= Beginning of Section =

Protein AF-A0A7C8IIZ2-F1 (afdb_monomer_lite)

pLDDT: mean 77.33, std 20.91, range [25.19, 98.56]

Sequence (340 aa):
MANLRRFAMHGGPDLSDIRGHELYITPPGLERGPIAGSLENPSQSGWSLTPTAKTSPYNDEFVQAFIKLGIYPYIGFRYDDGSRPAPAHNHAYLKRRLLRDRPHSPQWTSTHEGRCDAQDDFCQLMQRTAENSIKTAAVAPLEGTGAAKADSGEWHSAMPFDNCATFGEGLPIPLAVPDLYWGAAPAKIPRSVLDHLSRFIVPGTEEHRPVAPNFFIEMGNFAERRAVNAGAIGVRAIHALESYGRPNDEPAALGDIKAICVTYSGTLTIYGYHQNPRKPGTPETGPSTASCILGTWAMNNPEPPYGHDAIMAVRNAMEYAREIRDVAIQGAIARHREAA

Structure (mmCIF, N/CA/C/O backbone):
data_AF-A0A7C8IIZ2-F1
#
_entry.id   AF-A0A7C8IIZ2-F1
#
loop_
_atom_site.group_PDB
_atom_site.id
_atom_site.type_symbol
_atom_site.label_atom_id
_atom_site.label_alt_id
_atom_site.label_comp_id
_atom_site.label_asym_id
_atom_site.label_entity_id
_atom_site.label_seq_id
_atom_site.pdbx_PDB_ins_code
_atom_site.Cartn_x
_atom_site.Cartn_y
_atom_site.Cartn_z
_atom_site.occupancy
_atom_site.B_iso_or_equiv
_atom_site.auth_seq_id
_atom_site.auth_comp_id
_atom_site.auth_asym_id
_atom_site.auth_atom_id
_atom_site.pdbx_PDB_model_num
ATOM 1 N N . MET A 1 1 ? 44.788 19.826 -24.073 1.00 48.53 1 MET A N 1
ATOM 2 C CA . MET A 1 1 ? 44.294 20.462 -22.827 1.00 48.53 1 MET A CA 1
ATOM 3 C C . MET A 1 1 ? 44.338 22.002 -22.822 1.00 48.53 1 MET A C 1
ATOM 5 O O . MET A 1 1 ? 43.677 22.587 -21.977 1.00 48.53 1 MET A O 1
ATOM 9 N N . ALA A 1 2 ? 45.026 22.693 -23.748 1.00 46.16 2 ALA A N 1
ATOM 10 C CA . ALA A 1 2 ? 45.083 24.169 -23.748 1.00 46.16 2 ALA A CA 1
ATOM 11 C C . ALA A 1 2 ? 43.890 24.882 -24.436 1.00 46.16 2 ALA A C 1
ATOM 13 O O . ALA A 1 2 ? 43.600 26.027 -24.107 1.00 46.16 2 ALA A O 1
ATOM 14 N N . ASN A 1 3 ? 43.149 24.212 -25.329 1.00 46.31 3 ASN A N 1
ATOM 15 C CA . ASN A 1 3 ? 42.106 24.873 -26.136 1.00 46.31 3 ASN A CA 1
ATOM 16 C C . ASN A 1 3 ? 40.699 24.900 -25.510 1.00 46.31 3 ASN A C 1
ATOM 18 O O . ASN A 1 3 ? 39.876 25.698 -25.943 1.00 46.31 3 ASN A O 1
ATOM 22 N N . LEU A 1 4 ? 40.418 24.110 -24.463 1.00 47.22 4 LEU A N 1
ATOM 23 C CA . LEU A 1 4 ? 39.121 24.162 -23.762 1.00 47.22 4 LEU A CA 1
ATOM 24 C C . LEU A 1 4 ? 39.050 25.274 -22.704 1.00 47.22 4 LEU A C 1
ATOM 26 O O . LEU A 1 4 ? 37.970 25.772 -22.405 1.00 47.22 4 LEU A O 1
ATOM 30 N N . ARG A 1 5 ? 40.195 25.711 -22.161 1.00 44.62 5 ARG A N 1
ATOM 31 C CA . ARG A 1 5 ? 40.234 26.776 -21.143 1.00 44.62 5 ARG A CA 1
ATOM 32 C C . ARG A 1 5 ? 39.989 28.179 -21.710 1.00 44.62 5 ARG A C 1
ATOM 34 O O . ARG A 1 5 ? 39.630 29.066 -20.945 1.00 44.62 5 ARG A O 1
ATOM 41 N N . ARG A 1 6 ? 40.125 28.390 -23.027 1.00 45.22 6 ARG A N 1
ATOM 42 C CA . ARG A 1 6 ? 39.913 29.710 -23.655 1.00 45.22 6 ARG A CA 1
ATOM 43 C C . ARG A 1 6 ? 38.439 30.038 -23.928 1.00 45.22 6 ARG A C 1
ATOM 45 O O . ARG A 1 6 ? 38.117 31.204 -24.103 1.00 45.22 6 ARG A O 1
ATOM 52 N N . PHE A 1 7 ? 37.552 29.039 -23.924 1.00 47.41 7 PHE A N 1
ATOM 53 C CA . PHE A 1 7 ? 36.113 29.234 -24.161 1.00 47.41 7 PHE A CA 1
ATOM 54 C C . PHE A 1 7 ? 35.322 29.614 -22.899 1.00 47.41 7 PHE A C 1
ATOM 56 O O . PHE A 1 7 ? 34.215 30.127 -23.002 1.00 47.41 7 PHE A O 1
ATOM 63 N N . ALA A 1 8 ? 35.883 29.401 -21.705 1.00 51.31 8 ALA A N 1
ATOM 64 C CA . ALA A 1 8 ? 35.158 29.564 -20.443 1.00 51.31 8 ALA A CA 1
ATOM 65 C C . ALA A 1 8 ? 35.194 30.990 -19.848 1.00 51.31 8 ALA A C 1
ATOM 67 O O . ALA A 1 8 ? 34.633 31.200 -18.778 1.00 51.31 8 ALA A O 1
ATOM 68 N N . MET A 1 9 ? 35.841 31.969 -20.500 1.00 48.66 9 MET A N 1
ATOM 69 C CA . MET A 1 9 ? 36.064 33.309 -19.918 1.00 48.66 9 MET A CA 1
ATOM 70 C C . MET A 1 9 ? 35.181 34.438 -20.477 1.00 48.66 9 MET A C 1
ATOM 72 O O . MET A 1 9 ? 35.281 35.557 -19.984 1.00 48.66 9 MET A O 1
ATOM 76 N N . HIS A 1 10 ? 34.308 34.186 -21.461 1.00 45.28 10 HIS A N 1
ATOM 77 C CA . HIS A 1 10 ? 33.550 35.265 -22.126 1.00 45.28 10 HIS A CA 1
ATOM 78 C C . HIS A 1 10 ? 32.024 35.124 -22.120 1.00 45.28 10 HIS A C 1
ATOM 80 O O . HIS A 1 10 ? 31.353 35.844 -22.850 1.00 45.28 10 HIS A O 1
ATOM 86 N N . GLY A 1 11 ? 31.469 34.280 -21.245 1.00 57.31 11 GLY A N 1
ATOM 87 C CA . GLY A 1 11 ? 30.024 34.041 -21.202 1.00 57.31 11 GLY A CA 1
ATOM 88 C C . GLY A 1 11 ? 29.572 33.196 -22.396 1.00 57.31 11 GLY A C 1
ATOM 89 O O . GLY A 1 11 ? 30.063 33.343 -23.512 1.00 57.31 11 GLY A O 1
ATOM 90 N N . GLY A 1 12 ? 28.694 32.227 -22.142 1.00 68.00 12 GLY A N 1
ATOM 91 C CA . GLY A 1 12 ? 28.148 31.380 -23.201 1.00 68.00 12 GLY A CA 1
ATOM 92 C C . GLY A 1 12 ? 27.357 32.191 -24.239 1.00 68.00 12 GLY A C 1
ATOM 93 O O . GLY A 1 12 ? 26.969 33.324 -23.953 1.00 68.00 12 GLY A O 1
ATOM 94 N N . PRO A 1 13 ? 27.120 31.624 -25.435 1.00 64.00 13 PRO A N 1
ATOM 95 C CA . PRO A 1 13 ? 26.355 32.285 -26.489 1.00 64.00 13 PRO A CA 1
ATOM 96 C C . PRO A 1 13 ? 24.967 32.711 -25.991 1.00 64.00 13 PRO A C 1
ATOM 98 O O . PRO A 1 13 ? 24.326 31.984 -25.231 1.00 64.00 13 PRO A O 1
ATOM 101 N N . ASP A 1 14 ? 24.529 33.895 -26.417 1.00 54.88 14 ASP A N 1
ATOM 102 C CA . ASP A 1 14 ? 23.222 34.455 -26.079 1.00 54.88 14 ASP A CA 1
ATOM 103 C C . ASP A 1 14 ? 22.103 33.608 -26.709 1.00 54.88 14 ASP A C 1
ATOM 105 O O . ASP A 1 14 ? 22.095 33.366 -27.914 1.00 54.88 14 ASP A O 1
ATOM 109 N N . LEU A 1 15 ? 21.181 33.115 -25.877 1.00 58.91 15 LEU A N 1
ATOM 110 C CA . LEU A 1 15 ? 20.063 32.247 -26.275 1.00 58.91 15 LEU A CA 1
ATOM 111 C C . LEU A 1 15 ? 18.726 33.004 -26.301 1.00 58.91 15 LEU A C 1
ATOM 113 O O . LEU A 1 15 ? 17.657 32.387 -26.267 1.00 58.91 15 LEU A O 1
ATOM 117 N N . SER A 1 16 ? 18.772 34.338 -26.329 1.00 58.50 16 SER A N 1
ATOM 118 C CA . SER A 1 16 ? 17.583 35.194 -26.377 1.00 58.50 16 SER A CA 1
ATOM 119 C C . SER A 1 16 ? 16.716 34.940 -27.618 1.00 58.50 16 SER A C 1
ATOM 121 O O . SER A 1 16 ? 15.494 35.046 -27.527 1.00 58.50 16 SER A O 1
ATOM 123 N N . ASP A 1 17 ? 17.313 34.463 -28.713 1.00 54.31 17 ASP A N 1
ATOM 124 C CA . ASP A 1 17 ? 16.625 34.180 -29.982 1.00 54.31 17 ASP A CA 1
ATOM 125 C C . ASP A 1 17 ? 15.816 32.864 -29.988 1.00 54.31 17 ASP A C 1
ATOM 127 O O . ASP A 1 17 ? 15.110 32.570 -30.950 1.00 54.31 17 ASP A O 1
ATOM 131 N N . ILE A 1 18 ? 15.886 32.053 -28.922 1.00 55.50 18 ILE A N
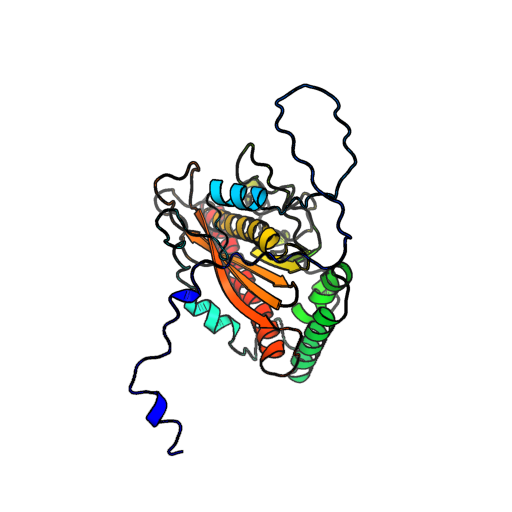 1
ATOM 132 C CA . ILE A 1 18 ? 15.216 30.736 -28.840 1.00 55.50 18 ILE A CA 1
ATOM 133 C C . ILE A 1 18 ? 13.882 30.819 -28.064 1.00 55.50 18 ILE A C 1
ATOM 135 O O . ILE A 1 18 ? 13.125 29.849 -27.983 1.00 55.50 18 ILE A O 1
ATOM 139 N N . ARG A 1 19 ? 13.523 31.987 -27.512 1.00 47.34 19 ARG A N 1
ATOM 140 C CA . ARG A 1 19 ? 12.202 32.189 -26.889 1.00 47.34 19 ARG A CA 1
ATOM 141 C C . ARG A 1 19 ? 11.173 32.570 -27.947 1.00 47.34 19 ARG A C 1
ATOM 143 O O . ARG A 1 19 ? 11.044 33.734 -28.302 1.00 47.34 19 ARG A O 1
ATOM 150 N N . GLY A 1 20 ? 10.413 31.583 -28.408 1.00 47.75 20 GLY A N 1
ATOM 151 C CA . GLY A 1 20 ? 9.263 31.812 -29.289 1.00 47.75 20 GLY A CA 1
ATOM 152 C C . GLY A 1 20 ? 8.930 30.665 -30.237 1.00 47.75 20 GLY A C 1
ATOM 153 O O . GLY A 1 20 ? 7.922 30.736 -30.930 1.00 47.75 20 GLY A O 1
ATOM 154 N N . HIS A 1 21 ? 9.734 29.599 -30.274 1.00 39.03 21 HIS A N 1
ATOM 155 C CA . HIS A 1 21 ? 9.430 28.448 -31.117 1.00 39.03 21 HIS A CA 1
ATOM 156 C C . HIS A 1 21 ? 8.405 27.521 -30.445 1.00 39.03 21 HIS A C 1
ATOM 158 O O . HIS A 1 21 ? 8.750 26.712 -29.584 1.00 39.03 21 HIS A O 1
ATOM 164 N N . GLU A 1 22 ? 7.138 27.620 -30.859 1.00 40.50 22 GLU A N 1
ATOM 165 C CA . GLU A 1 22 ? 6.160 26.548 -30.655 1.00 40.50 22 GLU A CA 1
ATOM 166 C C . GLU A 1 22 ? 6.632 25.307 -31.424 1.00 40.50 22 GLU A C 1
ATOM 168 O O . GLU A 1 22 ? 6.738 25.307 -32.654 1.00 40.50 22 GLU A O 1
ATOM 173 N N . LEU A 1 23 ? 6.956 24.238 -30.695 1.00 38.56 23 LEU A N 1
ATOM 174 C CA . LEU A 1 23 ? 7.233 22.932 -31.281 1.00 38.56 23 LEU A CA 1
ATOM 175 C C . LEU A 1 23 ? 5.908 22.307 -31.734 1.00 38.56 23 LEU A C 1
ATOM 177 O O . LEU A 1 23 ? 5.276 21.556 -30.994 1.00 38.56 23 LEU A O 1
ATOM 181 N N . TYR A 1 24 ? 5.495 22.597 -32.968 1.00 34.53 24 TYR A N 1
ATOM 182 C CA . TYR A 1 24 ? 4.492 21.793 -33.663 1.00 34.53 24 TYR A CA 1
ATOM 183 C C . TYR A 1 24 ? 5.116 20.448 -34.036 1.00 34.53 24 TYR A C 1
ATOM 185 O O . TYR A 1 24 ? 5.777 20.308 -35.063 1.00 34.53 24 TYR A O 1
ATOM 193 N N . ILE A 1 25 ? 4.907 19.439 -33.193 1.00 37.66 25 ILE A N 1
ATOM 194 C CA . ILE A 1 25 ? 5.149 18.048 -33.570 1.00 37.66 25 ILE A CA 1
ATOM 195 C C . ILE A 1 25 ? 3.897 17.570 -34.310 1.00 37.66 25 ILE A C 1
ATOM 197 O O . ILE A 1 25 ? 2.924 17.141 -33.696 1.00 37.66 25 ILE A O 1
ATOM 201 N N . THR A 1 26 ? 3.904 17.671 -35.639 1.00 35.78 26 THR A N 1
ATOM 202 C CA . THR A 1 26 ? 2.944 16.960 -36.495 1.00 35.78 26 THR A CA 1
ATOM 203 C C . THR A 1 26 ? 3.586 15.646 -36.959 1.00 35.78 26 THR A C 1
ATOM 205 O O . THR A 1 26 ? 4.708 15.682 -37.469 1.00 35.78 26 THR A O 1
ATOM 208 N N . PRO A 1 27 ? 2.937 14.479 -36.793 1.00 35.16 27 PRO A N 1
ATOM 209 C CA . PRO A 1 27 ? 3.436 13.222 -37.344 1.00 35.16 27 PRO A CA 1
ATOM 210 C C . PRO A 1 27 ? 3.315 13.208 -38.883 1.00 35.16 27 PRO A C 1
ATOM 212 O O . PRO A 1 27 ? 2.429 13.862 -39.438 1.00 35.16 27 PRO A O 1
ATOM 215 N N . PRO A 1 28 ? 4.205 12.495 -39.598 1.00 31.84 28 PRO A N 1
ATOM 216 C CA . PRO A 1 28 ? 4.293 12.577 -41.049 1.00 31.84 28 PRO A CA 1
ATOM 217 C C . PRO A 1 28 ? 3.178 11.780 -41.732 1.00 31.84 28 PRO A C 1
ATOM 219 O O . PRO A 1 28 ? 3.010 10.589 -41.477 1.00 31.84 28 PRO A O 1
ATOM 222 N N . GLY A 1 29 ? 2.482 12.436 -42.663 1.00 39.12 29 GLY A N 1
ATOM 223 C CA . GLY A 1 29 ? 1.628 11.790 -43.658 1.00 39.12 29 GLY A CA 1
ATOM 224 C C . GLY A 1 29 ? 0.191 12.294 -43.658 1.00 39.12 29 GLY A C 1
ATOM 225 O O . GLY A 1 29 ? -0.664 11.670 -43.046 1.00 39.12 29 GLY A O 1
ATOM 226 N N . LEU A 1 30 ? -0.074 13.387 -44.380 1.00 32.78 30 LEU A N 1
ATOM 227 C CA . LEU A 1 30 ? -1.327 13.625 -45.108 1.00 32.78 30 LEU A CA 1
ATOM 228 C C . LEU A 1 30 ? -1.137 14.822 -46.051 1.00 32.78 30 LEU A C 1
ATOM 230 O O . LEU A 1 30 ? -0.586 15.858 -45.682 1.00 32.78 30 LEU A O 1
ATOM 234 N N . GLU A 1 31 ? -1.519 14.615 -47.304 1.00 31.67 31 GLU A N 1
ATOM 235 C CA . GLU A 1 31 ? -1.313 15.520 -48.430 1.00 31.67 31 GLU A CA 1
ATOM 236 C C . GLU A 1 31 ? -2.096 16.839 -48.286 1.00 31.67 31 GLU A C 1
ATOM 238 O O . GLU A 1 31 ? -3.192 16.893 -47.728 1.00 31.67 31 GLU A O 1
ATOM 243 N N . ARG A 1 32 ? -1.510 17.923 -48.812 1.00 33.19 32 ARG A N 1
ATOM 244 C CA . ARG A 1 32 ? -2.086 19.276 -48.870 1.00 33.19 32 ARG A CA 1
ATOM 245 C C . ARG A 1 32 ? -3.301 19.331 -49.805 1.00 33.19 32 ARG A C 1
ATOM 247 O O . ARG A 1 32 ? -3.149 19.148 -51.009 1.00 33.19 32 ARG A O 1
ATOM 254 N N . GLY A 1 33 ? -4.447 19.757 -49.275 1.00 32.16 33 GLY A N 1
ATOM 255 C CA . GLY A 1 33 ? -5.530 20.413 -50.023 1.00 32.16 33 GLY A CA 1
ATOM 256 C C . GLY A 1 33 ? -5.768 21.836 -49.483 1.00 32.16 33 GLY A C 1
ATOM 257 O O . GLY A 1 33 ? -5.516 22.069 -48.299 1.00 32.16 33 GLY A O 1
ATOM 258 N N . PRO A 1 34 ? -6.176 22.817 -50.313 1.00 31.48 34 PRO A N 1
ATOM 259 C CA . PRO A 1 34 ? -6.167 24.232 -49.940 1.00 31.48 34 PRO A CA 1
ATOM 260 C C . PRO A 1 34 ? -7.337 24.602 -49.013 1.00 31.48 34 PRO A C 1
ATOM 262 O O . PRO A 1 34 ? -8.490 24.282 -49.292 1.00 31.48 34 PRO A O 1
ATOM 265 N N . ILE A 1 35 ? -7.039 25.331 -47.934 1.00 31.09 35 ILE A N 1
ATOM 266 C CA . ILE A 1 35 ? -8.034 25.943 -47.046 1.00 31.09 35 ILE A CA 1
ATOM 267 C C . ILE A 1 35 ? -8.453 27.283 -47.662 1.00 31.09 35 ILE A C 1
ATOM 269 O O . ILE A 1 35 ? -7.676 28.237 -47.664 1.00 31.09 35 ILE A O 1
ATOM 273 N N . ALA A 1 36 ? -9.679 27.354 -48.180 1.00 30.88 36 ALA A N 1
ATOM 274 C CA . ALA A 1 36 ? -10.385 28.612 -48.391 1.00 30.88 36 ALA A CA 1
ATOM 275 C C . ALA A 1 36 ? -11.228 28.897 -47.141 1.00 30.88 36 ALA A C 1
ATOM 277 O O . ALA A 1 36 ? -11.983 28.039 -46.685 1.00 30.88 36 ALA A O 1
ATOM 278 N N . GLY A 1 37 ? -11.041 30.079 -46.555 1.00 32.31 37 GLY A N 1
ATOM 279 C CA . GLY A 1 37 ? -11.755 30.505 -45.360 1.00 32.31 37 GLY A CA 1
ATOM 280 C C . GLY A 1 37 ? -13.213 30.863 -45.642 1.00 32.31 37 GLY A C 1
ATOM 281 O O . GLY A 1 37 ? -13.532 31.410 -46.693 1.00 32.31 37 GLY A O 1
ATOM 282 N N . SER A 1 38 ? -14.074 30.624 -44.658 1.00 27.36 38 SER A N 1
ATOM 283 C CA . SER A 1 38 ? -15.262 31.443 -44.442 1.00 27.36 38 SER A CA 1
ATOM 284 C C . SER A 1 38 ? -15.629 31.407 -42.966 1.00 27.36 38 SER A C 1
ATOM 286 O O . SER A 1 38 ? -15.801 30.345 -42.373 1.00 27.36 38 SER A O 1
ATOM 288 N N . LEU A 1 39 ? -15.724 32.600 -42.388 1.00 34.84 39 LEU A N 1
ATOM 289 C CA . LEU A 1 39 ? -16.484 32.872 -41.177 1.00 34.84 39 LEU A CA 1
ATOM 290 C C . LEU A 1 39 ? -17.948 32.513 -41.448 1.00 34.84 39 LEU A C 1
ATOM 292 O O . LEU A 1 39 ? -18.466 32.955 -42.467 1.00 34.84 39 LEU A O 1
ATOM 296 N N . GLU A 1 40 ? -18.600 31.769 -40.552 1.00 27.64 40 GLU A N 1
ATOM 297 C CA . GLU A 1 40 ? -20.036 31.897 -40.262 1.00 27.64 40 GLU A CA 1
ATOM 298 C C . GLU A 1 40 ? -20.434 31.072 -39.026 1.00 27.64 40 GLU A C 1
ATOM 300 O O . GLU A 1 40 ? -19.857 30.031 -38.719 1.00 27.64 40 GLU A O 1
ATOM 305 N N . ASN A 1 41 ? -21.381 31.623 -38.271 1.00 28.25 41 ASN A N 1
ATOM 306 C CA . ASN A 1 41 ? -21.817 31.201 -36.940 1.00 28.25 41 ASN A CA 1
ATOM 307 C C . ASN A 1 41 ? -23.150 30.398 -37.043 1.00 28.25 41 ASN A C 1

= End of Section =

WHAT THIS TASK INVOLVES: Set every line down again exactly. Begin with the first line of the entries and finish with the line containing "ATOM 13 O O".

EXERCISE RESPONSE:
Protein AF-A0A7C8IIZ2-F1 (afdb_monomer_lite)

pLDDT: mean 77.33, std 20.91, range [25.19, 98.56]

Sequence (340 aa):
MANLRRFAMHGGPDLSDIRGHELYITPPGLERGPIAGSLENPSQSGWSLTPTAKTSPYNDEFVQAFIKLGIYPYIGFRYDDGSRPAPAHNHAYLKRRLLRDRPHSPQWTSTHEGRCDAQDDFCQLMQRTAENSIKTAAVAPLEGTGAAKADSGEWHSAMPFDNCATFGEGLPIPLAVPDLYWGAAPAKIPRSVLDHLSRFIVPGTEEHRPVAPNFFIEMGNFAERRAVNAGAIGVRAIHALESYGRPNDEPAALGDIKAICVTYSGTLTIYGYHQNPRKPGTPETGPSTASCILGTWAMNNPEPPYGHDAIMAVRNAMEYAREIRDVAIQGAIARHREAA

Structure (mmCIF, N/CA/C/O backbone):
data_AF-A0A7C8IIZ2-F1
#
_entry.id   AF-A0A7C8IIZ2-F1
#
loop_
_atom_site.group_PDB
_atom_site.id
_atom_site.type_symbol
_atom_site.label_atom_id
_atom_site.label_alt_id
_atom_site.label_comp_id
_atom_site.label_asym_id
_atom_site.label_entity_id
_atom_site.label_seq_id
_atom_site.pdbx_PDB_ins_code
_atom_site.Cartn_x
_atom_site.Cartn_y
_atom_site.Cartn_z
_atom_site.occupancy
_atom_site.B_iso_or_equiv
_atom_site.auth_seq_id
_atom_site.auth_comp_id
_atom_site.auth_asym_id
_atom_site.auth_atom_id
_atom_site.pdbx_PDB_model_num
ATOM 1 N N . MET A 1 1 ? 44.788 19.826 -24.073 1.00 48.53 1 MET A N 1
ATOM 2 C CA . MET A 1 1 ? 44.294 20.462 -22.827 1.00 48.53 1 MET A CA 1
ATOM 3 C C . MET A 1 1 ? 44.338 22.002 -22.822 1.00 48.53 1 MET A C 1
ATOM 5 O O . MET A 1 1 ? 43.677 22.587 -21.977 1.00 48.53 1 MET A O 1
ATOM 9 N N . ALA A 1 2 ? 45.026 22.693 -23.748 1.00 46.16 2 ALA A N 1
ATOM 10 C CA . ALA A 1 2 ? 45.083 24.169 -23.748 1.00 46.16 2 ALA A CA 1
ATOM 11 C C . ALA A 1 2 ? 43.890 24.882 -24.436 1.00 46.16 2 ALA A C 1
ATOM 13 O O . ALA A 1 2 ? 43.600 26.027 -24.107 1.00 46.16 2 ALA A O 1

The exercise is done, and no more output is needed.